• Material to process
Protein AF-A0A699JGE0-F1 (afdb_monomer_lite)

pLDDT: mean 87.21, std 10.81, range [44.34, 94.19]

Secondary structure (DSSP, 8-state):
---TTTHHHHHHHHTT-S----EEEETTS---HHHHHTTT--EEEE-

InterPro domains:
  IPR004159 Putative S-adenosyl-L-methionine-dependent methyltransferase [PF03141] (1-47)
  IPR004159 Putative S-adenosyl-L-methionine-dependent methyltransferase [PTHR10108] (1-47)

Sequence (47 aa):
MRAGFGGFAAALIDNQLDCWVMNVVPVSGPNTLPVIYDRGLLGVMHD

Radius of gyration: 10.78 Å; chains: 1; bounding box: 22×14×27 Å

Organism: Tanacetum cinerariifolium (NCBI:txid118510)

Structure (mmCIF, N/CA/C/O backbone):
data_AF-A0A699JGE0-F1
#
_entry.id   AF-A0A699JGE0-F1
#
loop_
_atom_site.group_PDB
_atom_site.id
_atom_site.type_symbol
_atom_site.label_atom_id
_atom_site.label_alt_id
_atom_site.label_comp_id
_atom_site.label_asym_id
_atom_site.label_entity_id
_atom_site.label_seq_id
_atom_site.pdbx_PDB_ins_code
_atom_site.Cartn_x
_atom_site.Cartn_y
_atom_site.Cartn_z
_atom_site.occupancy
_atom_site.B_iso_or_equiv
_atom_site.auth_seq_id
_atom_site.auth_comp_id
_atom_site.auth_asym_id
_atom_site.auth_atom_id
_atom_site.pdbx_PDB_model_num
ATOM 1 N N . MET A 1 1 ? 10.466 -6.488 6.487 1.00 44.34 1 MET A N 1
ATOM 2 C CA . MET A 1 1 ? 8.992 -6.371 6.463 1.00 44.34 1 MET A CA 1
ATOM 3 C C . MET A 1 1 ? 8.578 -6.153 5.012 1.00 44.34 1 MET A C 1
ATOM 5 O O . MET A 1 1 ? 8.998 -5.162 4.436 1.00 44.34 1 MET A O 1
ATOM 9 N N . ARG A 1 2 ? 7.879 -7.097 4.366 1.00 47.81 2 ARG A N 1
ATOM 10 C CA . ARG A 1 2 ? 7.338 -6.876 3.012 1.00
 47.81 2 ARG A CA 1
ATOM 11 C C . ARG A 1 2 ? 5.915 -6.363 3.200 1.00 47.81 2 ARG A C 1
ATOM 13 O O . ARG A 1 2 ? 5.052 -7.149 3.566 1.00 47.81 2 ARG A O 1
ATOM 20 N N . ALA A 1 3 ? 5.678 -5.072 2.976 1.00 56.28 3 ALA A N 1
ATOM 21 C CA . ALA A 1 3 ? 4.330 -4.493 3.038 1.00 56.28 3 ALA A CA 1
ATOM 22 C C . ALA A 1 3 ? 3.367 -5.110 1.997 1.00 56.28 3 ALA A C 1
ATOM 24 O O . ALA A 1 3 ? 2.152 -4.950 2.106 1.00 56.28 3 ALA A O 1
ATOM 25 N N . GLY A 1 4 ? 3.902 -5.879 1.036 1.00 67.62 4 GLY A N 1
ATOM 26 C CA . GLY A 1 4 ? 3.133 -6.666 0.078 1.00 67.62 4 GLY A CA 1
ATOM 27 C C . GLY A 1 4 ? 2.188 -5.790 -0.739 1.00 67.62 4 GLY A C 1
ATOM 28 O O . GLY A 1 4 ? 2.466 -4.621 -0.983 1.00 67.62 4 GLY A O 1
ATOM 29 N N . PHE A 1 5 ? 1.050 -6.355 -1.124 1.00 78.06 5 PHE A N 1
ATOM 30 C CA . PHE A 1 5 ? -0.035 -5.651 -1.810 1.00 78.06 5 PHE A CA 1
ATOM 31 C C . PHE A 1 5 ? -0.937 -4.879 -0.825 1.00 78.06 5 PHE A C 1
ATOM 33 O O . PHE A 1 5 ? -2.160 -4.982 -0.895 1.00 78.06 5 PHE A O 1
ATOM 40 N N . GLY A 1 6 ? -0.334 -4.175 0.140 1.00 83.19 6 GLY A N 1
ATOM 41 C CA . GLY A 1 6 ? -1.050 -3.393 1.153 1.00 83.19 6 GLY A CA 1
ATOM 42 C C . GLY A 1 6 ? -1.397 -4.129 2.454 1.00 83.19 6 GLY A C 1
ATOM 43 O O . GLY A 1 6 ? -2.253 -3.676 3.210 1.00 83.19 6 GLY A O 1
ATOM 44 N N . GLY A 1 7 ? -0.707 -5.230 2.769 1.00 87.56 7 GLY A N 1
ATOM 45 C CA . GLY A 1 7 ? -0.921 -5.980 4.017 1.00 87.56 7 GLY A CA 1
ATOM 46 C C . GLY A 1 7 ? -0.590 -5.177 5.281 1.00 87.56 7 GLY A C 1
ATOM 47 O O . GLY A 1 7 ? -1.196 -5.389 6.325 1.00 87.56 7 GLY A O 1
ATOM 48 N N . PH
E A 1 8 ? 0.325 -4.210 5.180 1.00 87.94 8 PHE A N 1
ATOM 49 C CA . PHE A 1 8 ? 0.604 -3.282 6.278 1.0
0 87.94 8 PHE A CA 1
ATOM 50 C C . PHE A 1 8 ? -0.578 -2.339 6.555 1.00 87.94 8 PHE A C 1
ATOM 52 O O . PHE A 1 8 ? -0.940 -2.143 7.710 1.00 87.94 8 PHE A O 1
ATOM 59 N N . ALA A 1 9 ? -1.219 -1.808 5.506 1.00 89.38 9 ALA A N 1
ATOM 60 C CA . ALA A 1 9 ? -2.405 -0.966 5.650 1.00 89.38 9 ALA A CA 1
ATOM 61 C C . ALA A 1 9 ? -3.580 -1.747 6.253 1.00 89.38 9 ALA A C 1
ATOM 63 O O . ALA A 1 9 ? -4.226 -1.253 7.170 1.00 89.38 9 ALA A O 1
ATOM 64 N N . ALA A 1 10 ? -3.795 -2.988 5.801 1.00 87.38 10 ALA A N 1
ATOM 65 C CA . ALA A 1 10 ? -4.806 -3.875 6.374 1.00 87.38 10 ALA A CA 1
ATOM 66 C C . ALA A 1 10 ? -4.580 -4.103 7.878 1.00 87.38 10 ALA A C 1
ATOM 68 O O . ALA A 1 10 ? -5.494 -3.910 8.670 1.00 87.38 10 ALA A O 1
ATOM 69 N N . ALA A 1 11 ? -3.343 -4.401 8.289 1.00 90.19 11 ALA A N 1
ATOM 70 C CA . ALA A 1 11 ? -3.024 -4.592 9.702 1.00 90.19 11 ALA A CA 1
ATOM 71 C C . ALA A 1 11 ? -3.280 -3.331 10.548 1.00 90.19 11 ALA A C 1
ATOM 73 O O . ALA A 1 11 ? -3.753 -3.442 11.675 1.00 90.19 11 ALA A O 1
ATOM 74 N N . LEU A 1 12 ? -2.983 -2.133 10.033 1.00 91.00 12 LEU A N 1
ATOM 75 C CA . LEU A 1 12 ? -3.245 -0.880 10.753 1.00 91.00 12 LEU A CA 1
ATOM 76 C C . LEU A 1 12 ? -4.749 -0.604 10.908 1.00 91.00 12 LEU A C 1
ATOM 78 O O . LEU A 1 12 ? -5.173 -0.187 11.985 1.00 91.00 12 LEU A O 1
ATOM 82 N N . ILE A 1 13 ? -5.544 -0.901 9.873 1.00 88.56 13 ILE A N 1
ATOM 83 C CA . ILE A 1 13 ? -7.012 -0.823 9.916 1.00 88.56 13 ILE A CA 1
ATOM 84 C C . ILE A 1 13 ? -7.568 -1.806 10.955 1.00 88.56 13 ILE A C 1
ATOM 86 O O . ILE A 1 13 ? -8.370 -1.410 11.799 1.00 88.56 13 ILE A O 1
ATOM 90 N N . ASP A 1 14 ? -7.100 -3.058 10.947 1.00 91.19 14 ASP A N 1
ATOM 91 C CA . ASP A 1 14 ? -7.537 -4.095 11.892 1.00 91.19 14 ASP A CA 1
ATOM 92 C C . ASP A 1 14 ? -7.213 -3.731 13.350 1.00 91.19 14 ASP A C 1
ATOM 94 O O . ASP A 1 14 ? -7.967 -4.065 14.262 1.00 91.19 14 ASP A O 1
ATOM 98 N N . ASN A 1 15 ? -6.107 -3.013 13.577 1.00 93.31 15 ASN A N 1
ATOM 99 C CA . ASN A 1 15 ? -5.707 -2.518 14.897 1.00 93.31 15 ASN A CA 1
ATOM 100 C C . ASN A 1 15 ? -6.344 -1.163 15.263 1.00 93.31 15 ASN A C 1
...
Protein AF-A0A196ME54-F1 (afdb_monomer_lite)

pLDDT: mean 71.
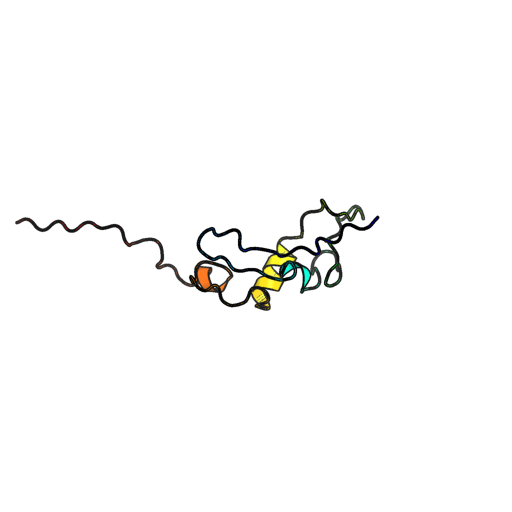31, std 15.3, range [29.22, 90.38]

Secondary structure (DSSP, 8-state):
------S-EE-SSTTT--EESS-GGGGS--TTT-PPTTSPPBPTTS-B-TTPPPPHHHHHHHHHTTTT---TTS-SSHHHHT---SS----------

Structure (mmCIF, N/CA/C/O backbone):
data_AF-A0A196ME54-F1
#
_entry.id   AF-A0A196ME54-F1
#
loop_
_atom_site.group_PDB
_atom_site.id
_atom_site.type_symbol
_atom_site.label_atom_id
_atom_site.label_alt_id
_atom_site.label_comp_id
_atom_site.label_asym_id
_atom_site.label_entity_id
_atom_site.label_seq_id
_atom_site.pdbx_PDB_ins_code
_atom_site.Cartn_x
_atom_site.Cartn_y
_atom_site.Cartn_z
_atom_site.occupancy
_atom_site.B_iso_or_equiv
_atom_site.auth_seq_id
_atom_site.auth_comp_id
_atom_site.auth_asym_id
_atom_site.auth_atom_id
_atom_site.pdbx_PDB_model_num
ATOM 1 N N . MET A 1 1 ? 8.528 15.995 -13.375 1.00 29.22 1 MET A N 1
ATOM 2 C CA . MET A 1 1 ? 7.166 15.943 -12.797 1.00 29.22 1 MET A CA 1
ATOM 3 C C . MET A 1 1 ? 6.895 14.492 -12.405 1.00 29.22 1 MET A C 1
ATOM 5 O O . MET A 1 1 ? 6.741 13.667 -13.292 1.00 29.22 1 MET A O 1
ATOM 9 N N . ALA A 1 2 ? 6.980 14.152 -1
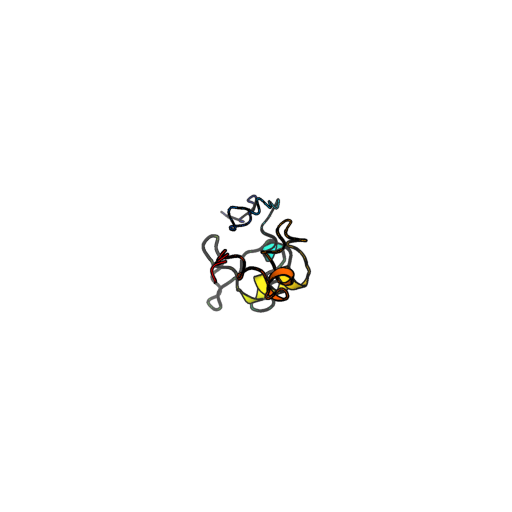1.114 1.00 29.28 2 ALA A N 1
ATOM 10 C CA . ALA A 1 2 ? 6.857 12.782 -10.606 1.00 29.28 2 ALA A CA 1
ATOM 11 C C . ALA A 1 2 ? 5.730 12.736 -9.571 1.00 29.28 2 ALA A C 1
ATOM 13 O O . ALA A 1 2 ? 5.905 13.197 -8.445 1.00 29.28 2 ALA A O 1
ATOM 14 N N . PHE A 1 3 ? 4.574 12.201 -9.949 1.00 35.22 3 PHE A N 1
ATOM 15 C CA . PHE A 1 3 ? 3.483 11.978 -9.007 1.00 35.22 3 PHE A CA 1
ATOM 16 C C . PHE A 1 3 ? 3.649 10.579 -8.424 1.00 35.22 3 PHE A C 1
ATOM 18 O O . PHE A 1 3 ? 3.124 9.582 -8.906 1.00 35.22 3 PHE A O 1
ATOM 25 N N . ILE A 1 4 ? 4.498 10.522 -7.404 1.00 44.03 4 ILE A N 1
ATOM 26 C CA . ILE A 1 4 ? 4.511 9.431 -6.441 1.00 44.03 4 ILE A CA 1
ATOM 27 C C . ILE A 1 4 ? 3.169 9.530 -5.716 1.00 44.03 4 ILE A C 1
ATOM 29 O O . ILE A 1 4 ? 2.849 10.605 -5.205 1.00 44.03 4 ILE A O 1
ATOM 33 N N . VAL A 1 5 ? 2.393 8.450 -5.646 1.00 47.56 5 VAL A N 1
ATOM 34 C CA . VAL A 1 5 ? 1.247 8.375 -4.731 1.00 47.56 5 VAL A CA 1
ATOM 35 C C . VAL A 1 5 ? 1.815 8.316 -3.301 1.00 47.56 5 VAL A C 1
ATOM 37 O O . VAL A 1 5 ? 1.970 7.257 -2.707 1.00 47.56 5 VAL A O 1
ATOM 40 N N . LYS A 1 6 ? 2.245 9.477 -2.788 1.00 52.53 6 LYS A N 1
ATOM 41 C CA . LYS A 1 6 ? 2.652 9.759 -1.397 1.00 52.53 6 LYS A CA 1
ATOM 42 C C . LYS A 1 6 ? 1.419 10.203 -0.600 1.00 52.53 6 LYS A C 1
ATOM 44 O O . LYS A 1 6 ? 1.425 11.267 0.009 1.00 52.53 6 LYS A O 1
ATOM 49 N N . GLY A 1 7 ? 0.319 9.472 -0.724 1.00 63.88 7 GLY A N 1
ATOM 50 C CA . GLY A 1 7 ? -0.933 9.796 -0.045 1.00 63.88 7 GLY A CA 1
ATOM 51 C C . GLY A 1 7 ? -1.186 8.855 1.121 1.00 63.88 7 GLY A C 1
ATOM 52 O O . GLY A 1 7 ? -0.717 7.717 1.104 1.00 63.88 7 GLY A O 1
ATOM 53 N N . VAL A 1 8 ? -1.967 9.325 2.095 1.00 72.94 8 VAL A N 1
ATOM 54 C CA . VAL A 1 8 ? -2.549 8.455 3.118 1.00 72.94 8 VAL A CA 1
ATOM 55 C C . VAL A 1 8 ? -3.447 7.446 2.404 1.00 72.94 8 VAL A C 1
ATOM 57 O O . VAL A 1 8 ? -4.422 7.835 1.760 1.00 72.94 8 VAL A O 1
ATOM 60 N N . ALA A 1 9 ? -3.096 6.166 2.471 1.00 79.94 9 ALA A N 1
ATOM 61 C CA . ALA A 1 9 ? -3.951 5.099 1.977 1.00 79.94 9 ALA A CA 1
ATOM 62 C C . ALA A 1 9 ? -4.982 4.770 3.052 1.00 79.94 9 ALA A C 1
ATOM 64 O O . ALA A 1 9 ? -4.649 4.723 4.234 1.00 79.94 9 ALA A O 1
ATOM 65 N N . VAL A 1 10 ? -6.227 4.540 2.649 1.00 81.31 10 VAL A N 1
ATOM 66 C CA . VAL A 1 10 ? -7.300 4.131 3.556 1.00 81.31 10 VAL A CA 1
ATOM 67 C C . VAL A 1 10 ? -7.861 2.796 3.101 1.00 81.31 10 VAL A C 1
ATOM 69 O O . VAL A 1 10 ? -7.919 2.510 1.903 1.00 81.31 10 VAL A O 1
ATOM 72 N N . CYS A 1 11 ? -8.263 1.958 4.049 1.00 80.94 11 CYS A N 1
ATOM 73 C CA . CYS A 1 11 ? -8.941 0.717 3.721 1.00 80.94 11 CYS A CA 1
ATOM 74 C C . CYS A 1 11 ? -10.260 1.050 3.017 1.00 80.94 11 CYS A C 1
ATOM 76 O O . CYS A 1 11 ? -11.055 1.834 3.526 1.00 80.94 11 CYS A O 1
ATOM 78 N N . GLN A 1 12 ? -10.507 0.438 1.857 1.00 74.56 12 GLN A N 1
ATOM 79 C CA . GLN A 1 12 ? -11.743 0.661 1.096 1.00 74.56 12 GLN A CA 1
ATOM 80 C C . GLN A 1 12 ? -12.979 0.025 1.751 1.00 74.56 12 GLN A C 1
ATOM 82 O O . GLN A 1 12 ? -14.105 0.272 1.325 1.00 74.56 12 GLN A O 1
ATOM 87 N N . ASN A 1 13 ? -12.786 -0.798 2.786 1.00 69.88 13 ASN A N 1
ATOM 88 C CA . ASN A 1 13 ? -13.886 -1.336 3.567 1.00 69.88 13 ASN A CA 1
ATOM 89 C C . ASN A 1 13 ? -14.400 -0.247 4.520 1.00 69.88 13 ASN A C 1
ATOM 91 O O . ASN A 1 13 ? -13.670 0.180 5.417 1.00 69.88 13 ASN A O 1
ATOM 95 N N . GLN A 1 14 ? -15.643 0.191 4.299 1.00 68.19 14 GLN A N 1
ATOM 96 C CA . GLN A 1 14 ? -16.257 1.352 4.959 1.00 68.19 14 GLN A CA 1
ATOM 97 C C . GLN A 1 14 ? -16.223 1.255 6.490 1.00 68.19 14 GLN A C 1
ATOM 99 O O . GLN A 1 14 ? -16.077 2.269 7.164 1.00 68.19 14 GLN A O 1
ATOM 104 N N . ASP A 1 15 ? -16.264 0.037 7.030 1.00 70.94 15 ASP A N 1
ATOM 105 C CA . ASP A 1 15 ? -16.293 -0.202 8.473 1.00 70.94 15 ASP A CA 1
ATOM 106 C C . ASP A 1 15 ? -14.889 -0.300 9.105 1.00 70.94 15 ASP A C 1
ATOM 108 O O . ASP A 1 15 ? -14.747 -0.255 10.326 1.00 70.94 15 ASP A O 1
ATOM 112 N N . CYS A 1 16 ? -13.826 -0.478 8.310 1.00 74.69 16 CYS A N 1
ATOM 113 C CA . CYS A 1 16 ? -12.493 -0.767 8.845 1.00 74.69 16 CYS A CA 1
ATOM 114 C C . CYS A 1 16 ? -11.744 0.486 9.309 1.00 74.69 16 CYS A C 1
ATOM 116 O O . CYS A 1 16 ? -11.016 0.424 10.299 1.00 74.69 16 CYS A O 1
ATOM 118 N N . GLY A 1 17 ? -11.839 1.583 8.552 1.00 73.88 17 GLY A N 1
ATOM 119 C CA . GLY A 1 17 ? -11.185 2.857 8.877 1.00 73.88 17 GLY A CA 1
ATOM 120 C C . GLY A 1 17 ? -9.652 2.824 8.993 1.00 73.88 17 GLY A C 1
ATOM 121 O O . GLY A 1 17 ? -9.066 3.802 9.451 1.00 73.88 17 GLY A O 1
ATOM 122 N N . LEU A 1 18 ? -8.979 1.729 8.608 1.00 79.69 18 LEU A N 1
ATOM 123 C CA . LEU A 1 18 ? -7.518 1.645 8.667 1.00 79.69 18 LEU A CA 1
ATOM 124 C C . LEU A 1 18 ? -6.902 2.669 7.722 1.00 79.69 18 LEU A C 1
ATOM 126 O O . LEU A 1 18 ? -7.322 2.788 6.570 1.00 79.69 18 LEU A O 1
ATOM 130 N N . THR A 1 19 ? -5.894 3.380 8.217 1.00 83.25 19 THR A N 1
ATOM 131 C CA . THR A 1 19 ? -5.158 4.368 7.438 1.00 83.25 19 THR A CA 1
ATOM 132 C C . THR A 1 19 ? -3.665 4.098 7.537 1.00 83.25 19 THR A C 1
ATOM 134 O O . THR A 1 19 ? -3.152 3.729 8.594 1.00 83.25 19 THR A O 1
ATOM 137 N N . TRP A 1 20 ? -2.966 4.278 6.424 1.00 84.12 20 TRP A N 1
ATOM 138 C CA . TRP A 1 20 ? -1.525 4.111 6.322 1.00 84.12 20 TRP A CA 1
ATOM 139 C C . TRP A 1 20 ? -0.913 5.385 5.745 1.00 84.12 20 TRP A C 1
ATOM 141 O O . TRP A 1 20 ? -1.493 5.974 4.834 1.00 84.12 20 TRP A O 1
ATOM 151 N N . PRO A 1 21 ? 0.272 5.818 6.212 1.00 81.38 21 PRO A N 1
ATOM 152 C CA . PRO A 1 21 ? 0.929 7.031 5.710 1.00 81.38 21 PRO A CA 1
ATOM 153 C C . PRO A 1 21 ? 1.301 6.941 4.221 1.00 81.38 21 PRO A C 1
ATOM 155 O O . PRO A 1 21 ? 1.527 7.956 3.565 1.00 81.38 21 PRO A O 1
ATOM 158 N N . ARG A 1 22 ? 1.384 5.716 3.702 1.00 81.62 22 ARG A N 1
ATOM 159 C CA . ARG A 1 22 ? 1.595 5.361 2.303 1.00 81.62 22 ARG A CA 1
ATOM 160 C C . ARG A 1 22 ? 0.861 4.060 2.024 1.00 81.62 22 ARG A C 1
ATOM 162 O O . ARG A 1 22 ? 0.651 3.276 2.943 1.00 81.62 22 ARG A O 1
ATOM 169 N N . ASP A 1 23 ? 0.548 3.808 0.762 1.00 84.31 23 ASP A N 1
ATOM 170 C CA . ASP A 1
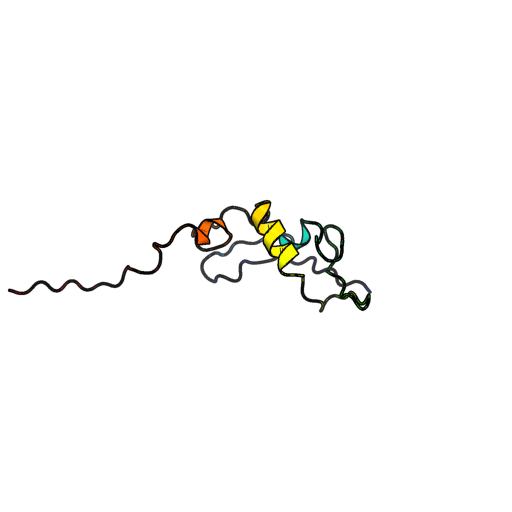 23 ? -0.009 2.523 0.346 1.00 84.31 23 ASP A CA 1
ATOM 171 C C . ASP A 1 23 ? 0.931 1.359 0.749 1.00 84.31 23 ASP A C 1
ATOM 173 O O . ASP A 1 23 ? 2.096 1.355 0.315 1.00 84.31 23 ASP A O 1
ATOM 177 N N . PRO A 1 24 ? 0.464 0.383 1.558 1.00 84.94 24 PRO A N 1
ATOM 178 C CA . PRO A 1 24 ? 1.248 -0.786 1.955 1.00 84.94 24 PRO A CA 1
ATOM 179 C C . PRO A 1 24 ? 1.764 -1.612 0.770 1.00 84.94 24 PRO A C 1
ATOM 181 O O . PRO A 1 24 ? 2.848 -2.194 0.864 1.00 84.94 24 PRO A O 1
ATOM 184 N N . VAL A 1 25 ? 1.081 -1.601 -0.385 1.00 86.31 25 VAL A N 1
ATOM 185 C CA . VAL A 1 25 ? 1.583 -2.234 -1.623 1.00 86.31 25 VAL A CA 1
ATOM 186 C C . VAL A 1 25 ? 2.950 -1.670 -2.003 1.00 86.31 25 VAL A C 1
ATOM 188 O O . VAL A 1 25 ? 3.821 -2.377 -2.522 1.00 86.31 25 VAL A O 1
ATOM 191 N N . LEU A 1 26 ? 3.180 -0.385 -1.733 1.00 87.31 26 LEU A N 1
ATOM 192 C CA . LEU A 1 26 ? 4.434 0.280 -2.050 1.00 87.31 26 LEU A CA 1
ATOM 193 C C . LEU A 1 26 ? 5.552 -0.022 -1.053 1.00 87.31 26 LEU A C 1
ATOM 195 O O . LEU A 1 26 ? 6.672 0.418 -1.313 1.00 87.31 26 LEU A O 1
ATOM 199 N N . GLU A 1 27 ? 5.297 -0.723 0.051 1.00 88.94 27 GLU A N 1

• Description of the task
Nothing should appear in the answer except the lines above from the line with "Protein AF-A0A699JGE0-F1 (afdb_monomer_lite)" through the line with "ATOM 3 C C . MET A 1 1 ? 8.578", both included, written out exactly.

• Answer section
Protein AF-A0A699JGE0-F1 (afdb_monomer_lite)

pLDDT: mean 87.21, std 10.81, range [44.34, 94.19]

Secondary structure (DSSP, 8-state):
---TTTHHHHHHHHTT-S----EEEETTS---HHHHHTTT--EEEE-

InterPro domains:
  IPR004159 Putative S-adenosyl-L-methionine-dependent methyltransferase [PF03141] (1-47)
  IPR004159 Putative S-adenosyl-L-methionine-dependent methyltransferase [PTHR10108] (1-47)

Sequence (47 aa):
MRAGFGGFAAALIDNQLDCWVMNVVPVSGPNTLPVIYDRGLLGVMHD

Radius of gyration: 10.78 Å; chains: 1; bounding box: 22×14×27 Å

Organism: Tanacetum cinerariifolium (NCBI:txid118510)

Structure (mmCIF, N/CA/C/O backbone):
data_AF-A0A699JGE0-F1
#
_entry.id   AF-A0A699JGE0-F1
#
loop_
_atom_site.group_PDB
_atom_site.id
_atom_site.type_symbol
_atom_site.label_atom_id
_atom_site.label_alt_id
_atom_site.label_comp_id
_atom_site.label_asym_id
_atom_site.label_entity_id
_atom_site.label_seq_id
_atom_site.pdbx_PDB_ins_code
_atom_site.Cartn_x
_atom_site.Cartn_y
_atom_site.Cartn_z
_atom_site.occupancy
_atom_site.B_iso_or_equiv
_atom_site.auth_seq_id
_atom_site.auth_comp_id
_atom_site.auth_asym_id
_atom_site.auth_atom_id
_atom_site.pdbx_PDB_model_num
ATOM 1 N N . MET A 1 1 ? 10.466 -6.488 6.487 1.00 44.34 1 MET A N 1
ATOM 2 C CA . MET A 1 1 ? 8.992 -6.371 6.463 1.00 44.34 1 MET A CA 1
ATOM 3 C C . MET A 1 1 ? 8.578 -6.153 5.012 1.00 44.34 1 MET A C 1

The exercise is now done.